## Data under study

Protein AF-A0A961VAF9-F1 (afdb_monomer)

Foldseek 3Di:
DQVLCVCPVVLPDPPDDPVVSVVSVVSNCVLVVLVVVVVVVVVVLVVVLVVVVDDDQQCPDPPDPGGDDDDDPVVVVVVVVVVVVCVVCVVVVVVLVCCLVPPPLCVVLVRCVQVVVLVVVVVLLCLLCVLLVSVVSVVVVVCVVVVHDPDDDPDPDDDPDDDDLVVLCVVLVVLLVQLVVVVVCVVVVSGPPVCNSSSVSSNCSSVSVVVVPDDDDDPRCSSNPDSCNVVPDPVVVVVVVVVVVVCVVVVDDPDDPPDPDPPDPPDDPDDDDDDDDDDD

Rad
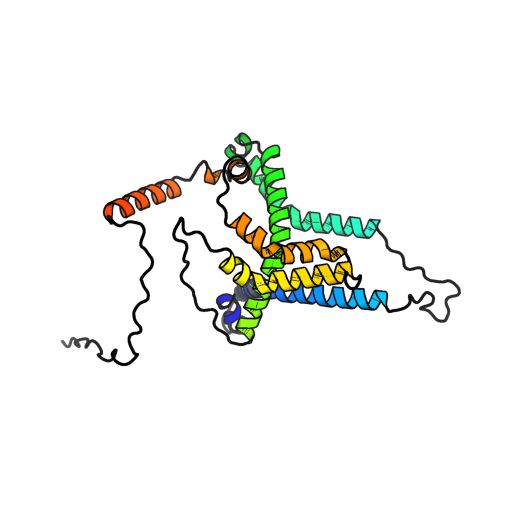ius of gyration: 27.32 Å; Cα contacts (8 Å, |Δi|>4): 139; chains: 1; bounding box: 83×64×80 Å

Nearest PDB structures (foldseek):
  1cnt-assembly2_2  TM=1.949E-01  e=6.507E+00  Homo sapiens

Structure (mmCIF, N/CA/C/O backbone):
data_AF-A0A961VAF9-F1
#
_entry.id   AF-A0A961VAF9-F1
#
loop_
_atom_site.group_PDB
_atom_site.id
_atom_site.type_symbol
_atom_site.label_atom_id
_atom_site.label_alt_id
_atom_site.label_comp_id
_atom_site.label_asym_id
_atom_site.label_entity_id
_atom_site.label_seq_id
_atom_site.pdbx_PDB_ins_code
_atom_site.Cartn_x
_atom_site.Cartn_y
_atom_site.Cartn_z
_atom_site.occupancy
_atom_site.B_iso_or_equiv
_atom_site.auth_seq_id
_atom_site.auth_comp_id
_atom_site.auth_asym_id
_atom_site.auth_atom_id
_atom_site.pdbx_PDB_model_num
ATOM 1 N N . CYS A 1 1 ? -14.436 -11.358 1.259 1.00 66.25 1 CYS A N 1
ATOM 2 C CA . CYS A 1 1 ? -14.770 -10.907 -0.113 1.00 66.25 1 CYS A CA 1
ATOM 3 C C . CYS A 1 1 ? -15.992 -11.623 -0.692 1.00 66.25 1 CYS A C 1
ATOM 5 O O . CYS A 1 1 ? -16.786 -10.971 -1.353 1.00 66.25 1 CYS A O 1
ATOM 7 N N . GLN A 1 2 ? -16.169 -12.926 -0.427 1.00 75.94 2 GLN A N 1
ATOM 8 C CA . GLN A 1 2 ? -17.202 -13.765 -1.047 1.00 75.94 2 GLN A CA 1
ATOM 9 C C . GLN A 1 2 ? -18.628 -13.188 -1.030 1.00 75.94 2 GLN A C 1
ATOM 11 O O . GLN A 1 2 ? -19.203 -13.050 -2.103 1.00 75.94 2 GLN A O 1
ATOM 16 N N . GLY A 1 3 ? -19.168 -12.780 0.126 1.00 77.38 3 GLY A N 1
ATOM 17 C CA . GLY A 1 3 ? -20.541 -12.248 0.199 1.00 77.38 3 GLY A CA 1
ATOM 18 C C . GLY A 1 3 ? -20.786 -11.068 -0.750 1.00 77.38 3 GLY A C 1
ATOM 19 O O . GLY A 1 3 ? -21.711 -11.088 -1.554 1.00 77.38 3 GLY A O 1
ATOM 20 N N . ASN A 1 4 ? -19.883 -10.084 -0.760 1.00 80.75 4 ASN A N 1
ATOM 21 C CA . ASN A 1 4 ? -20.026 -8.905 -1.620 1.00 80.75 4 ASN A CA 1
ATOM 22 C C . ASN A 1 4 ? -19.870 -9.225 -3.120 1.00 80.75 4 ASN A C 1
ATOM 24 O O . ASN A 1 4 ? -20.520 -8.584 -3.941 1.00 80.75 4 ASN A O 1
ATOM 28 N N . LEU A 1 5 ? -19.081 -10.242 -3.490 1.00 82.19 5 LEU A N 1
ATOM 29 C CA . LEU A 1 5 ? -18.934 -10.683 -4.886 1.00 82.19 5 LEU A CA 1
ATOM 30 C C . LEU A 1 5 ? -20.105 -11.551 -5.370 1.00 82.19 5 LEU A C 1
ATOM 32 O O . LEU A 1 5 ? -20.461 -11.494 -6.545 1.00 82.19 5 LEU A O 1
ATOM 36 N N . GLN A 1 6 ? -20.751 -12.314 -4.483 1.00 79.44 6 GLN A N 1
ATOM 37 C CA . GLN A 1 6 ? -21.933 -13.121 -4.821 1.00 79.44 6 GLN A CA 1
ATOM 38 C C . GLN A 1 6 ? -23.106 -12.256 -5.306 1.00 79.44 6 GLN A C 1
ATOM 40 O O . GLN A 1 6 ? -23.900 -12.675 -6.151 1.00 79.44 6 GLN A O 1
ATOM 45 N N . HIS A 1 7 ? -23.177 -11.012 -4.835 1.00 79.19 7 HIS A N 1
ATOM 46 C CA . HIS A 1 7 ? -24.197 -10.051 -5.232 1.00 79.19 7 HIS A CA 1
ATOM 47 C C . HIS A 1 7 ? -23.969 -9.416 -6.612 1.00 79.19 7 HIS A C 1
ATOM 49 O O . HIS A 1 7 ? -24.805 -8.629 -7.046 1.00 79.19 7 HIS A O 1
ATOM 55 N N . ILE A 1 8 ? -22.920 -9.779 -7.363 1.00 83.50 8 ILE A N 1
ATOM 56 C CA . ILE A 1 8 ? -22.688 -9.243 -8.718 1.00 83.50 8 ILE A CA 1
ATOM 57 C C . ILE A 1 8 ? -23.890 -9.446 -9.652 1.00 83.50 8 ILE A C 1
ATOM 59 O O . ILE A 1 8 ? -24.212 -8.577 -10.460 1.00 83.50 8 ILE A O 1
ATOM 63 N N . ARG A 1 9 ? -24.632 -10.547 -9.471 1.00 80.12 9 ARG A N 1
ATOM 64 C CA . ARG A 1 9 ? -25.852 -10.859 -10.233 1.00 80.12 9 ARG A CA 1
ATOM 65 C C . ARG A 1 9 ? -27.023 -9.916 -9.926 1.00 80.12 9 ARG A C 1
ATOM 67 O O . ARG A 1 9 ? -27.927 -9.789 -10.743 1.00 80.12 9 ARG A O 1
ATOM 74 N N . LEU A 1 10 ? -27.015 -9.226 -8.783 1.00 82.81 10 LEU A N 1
...
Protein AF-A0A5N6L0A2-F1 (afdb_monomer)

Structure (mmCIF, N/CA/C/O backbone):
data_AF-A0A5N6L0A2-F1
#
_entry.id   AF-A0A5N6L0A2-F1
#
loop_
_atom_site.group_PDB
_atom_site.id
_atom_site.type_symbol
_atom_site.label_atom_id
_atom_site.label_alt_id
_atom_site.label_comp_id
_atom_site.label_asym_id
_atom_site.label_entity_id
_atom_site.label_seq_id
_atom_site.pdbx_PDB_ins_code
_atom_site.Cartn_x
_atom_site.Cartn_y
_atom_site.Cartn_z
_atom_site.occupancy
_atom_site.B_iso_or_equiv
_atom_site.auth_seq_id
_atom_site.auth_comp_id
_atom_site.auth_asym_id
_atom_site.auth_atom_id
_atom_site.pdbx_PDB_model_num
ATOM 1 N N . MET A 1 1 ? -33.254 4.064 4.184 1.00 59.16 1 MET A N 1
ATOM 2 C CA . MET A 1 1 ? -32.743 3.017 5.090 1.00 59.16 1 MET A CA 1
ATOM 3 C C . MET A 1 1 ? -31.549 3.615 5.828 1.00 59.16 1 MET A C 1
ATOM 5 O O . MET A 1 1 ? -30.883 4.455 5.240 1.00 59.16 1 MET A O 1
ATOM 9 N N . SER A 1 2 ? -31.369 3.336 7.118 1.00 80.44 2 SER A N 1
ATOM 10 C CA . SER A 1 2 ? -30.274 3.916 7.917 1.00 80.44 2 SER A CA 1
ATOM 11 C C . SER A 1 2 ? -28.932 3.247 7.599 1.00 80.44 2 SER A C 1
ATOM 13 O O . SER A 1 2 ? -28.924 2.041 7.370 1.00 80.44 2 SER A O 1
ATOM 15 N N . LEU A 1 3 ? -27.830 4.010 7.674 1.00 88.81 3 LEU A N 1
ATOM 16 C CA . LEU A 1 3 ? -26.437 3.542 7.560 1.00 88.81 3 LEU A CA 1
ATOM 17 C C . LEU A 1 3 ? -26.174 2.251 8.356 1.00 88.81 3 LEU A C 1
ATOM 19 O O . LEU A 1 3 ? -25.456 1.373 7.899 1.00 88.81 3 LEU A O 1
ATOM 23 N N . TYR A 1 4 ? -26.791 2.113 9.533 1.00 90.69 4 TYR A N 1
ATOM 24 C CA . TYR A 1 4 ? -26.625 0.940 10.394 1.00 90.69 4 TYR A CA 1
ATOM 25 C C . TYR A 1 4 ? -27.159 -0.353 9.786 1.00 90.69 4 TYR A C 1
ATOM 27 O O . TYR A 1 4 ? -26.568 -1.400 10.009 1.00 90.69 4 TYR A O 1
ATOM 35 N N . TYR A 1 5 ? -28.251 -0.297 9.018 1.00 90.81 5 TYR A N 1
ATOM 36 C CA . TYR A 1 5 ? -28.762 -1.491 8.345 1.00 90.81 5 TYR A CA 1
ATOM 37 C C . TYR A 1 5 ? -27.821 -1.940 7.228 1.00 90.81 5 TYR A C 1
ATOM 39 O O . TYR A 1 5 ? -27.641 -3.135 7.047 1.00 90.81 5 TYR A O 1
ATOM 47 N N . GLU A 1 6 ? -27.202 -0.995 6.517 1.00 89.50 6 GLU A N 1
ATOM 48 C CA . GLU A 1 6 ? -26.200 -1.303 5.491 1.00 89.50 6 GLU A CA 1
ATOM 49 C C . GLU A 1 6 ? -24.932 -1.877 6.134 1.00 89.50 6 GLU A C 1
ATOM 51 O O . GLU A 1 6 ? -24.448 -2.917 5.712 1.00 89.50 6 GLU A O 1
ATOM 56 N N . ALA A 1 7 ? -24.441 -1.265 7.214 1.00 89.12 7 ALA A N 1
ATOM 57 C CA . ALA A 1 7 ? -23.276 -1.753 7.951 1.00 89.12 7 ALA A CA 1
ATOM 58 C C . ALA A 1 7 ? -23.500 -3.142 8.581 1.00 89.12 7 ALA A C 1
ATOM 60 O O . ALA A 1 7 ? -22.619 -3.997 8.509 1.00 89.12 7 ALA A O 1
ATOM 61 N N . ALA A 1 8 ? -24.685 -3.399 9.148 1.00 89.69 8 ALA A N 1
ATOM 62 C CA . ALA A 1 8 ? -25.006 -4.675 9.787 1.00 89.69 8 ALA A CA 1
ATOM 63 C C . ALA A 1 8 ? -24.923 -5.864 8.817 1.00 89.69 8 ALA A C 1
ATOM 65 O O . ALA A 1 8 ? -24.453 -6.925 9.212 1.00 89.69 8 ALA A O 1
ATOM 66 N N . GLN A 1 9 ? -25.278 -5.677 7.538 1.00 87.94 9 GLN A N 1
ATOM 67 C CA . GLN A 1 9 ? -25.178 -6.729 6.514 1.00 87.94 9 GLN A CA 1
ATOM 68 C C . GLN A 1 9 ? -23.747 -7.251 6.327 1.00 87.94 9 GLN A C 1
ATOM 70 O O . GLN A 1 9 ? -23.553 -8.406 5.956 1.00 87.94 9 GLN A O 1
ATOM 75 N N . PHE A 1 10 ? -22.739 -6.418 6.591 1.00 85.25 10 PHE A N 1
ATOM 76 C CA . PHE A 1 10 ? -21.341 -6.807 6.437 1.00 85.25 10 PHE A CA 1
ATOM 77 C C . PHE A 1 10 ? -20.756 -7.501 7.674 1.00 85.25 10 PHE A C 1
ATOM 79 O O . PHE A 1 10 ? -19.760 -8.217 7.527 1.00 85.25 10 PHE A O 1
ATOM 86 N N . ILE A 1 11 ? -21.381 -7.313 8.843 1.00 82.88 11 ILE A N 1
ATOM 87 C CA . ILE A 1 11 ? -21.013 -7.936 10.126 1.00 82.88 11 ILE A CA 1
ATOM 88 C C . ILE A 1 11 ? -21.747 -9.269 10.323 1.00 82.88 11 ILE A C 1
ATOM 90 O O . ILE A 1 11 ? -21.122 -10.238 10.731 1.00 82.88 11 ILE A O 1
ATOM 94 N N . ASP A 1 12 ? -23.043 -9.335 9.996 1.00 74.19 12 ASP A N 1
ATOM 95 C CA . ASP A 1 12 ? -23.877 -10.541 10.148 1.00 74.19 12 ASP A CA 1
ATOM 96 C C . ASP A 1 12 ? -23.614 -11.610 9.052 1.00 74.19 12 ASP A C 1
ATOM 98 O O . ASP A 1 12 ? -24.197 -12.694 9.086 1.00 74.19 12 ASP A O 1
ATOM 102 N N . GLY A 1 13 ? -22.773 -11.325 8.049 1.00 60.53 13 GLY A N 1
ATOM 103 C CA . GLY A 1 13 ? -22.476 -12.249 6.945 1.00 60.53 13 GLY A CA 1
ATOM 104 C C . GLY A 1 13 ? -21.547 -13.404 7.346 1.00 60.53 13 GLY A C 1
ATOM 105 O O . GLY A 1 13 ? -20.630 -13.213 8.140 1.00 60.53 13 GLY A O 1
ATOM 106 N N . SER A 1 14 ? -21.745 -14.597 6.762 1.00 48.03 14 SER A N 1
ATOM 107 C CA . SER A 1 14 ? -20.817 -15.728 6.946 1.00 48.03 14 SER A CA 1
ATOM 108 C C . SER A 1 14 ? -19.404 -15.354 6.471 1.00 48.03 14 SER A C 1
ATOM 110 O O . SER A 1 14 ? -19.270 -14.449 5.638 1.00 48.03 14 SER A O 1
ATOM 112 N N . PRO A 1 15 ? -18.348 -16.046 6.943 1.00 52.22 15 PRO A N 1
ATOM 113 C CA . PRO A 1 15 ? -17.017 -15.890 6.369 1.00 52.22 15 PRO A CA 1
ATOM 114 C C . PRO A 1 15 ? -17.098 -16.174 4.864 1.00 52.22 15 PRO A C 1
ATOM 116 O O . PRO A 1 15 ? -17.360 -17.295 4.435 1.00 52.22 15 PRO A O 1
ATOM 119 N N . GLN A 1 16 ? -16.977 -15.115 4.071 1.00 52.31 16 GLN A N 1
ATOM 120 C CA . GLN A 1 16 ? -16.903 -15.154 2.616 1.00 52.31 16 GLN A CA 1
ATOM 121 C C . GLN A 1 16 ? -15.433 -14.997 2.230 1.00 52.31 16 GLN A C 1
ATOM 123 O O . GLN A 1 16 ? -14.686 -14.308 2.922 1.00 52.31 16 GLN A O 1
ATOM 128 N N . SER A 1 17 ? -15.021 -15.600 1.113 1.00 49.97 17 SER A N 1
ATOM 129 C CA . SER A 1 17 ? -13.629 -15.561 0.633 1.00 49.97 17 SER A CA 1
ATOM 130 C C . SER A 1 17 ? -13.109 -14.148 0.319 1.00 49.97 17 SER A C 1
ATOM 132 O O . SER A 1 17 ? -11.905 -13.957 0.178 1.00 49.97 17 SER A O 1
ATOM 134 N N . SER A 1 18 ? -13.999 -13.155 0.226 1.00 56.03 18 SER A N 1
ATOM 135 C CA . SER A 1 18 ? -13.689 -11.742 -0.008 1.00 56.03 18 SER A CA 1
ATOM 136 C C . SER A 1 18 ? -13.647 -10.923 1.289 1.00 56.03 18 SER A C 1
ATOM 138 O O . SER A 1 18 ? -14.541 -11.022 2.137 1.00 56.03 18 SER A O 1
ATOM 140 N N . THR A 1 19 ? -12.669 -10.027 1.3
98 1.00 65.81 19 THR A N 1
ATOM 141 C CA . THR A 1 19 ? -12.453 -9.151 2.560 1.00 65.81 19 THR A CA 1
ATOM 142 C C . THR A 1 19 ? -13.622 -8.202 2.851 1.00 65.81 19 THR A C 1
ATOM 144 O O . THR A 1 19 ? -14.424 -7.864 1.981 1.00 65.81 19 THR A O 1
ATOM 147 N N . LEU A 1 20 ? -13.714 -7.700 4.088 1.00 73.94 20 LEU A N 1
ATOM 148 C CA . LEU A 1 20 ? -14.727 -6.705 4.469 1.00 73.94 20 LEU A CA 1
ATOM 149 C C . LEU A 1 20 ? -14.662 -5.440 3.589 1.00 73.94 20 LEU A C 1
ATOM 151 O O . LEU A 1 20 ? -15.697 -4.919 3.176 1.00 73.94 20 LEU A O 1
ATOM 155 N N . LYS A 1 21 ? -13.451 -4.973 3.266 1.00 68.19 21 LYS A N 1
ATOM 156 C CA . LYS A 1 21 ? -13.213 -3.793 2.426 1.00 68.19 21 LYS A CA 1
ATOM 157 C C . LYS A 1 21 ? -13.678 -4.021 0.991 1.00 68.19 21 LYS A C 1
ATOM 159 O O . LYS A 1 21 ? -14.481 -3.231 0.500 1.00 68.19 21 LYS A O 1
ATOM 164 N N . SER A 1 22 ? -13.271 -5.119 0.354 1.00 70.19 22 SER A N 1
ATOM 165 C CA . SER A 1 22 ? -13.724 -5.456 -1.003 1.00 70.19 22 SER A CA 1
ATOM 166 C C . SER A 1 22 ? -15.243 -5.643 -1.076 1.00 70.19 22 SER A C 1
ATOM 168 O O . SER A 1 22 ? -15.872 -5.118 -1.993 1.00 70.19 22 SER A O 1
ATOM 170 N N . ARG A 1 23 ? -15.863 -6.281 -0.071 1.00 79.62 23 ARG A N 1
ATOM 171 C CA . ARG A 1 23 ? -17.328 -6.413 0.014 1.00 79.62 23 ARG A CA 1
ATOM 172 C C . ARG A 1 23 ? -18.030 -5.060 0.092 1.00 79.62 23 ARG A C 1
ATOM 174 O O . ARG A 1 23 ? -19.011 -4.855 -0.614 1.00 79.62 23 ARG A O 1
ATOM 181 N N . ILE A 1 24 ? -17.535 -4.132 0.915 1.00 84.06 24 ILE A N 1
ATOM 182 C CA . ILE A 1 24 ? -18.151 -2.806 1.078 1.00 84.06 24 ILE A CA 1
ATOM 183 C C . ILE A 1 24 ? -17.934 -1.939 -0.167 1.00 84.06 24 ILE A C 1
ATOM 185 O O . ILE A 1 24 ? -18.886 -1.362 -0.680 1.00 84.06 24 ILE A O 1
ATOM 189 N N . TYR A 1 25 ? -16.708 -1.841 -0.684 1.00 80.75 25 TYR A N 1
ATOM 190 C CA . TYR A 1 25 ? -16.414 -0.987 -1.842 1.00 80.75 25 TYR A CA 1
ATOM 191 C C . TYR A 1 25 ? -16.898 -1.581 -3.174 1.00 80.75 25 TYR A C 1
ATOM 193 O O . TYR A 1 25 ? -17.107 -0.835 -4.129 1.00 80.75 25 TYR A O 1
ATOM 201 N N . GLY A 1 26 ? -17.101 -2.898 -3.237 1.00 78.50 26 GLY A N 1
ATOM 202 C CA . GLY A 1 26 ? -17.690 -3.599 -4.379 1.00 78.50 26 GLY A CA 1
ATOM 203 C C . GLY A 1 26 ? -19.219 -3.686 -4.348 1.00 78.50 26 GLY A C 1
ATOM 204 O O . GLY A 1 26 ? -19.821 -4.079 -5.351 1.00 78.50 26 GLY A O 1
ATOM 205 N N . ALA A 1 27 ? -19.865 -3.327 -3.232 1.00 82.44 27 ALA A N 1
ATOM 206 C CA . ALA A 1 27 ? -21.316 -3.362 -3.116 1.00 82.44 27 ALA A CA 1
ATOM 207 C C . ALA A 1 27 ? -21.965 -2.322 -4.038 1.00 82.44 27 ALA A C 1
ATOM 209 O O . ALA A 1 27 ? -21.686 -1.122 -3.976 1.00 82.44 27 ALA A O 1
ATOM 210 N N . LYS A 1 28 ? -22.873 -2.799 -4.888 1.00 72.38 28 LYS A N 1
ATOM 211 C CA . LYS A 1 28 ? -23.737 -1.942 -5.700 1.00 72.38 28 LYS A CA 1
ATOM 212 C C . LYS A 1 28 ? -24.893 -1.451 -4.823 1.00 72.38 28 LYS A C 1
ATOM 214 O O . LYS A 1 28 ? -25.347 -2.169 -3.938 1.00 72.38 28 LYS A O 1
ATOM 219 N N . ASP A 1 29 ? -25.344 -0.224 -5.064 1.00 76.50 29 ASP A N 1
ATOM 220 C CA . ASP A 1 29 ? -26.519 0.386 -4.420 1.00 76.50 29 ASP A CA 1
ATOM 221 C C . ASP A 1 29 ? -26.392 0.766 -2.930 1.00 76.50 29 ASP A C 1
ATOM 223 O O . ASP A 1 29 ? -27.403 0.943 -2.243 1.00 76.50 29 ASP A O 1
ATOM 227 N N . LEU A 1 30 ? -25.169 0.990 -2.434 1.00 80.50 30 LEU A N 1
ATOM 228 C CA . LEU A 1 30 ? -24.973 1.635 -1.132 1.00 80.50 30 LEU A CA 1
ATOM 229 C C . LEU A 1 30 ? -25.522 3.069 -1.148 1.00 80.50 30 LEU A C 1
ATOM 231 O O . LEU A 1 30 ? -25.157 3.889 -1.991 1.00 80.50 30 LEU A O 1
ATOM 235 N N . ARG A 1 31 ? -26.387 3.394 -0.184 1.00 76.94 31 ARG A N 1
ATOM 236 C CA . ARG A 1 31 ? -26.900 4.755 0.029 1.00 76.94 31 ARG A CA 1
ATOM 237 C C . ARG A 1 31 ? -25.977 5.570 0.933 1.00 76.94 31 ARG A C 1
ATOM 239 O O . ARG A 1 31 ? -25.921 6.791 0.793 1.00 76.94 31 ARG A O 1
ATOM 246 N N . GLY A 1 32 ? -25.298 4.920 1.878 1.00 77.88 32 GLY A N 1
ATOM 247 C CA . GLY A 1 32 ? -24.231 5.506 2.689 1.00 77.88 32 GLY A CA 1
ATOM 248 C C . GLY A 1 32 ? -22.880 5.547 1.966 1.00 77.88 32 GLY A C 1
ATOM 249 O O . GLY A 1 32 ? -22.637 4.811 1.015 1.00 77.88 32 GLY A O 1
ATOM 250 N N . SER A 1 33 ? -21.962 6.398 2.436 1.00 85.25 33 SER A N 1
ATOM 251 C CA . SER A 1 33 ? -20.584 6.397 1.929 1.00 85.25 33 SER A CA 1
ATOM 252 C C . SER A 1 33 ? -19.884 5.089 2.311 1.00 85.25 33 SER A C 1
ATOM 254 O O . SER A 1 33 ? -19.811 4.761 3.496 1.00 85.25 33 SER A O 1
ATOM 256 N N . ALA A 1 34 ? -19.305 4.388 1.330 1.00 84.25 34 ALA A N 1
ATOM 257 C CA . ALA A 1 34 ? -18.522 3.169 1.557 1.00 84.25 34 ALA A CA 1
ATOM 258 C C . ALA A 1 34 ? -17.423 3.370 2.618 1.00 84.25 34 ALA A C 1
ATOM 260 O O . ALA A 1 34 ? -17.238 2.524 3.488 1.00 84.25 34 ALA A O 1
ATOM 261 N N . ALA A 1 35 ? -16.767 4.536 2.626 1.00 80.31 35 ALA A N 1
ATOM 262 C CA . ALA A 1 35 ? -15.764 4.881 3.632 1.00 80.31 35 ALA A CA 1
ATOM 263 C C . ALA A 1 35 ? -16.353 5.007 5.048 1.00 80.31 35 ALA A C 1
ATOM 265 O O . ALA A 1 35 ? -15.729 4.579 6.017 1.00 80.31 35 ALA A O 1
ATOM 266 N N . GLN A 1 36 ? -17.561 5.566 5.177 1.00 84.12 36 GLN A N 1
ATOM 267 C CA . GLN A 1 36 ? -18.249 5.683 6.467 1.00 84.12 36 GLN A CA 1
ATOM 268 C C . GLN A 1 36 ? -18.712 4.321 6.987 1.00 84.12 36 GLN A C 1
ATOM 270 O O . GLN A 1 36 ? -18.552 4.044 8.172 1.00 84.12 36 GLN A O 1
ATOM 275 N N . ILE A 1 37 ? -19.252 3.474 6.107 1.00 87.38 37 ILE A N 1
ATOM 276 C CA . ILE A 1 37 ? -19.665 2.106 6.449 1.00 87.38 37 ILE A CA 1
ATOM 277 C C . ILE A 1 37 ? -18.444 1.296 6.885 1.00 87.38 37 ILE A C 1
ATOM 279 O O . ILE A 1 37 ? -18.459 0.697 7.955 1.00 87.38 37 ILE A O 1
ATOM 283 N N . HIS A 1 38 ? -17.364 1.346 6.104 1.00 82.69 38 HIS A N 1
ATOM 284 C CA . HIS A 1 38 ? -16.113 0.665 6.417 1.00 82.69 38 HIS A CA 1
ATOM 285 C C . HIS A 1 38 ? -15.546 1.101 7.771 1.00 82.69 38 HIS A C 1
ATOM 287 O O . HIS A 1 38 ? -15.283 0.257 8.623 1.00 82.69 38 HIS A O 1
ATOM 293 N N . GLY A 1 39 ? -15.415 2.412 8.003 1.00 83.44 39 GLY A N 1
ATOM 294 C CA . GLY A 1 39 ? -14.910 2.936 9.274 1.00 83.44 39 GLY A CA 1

## Task objective
Copy exactly the stretch of data above from the line with "ATOM 276 C CA" through the line with "ATOM 294 C CA", and omit all other lines.

## Problem solution
ATOM 276 C CA . ILE A 1 37 ? -19.665 2.106 6.449 1.00 87.38 37 ILE A CA 1
ATOM 277 C C . ILE A 1 37 ? -18.444 1.296 6.885 1.00 87.38 37 ILE A C 1
ATOM 279 O O . ILE A 1 37 ? -18.459 0.697 7.955 1.00 87.38 37 ILE A O 1
ATOM 283 N N . HIS A 1 38 ? -17.364 1.346 6.104 1.00 82.69 38 HIS A N 1
ATOM 284 C CA . HIS A 1 38 ? -16.113 0.665 6.417 1.00 82.69 38 HIS A CA 1
ATOM 285 C C . HIS A 1 38 ? -15.546 1.101 7.771 1.00 82.69 38 HIS A C 1
ATOM 287 O O . HIS A 1 38 ? -15.283 0.257 8.623 1.00 82.69 38 HIS A O 1
ATOM 293 N N . GLY A 1 39 ? -15.415 2.412 8.003 1.00 83.44 39 GLY A N 1
ATOM 294 C CA . GLY A 1 39 ? -14.910 2.936 9.274 1.00 83.44 39 GLY A CA 1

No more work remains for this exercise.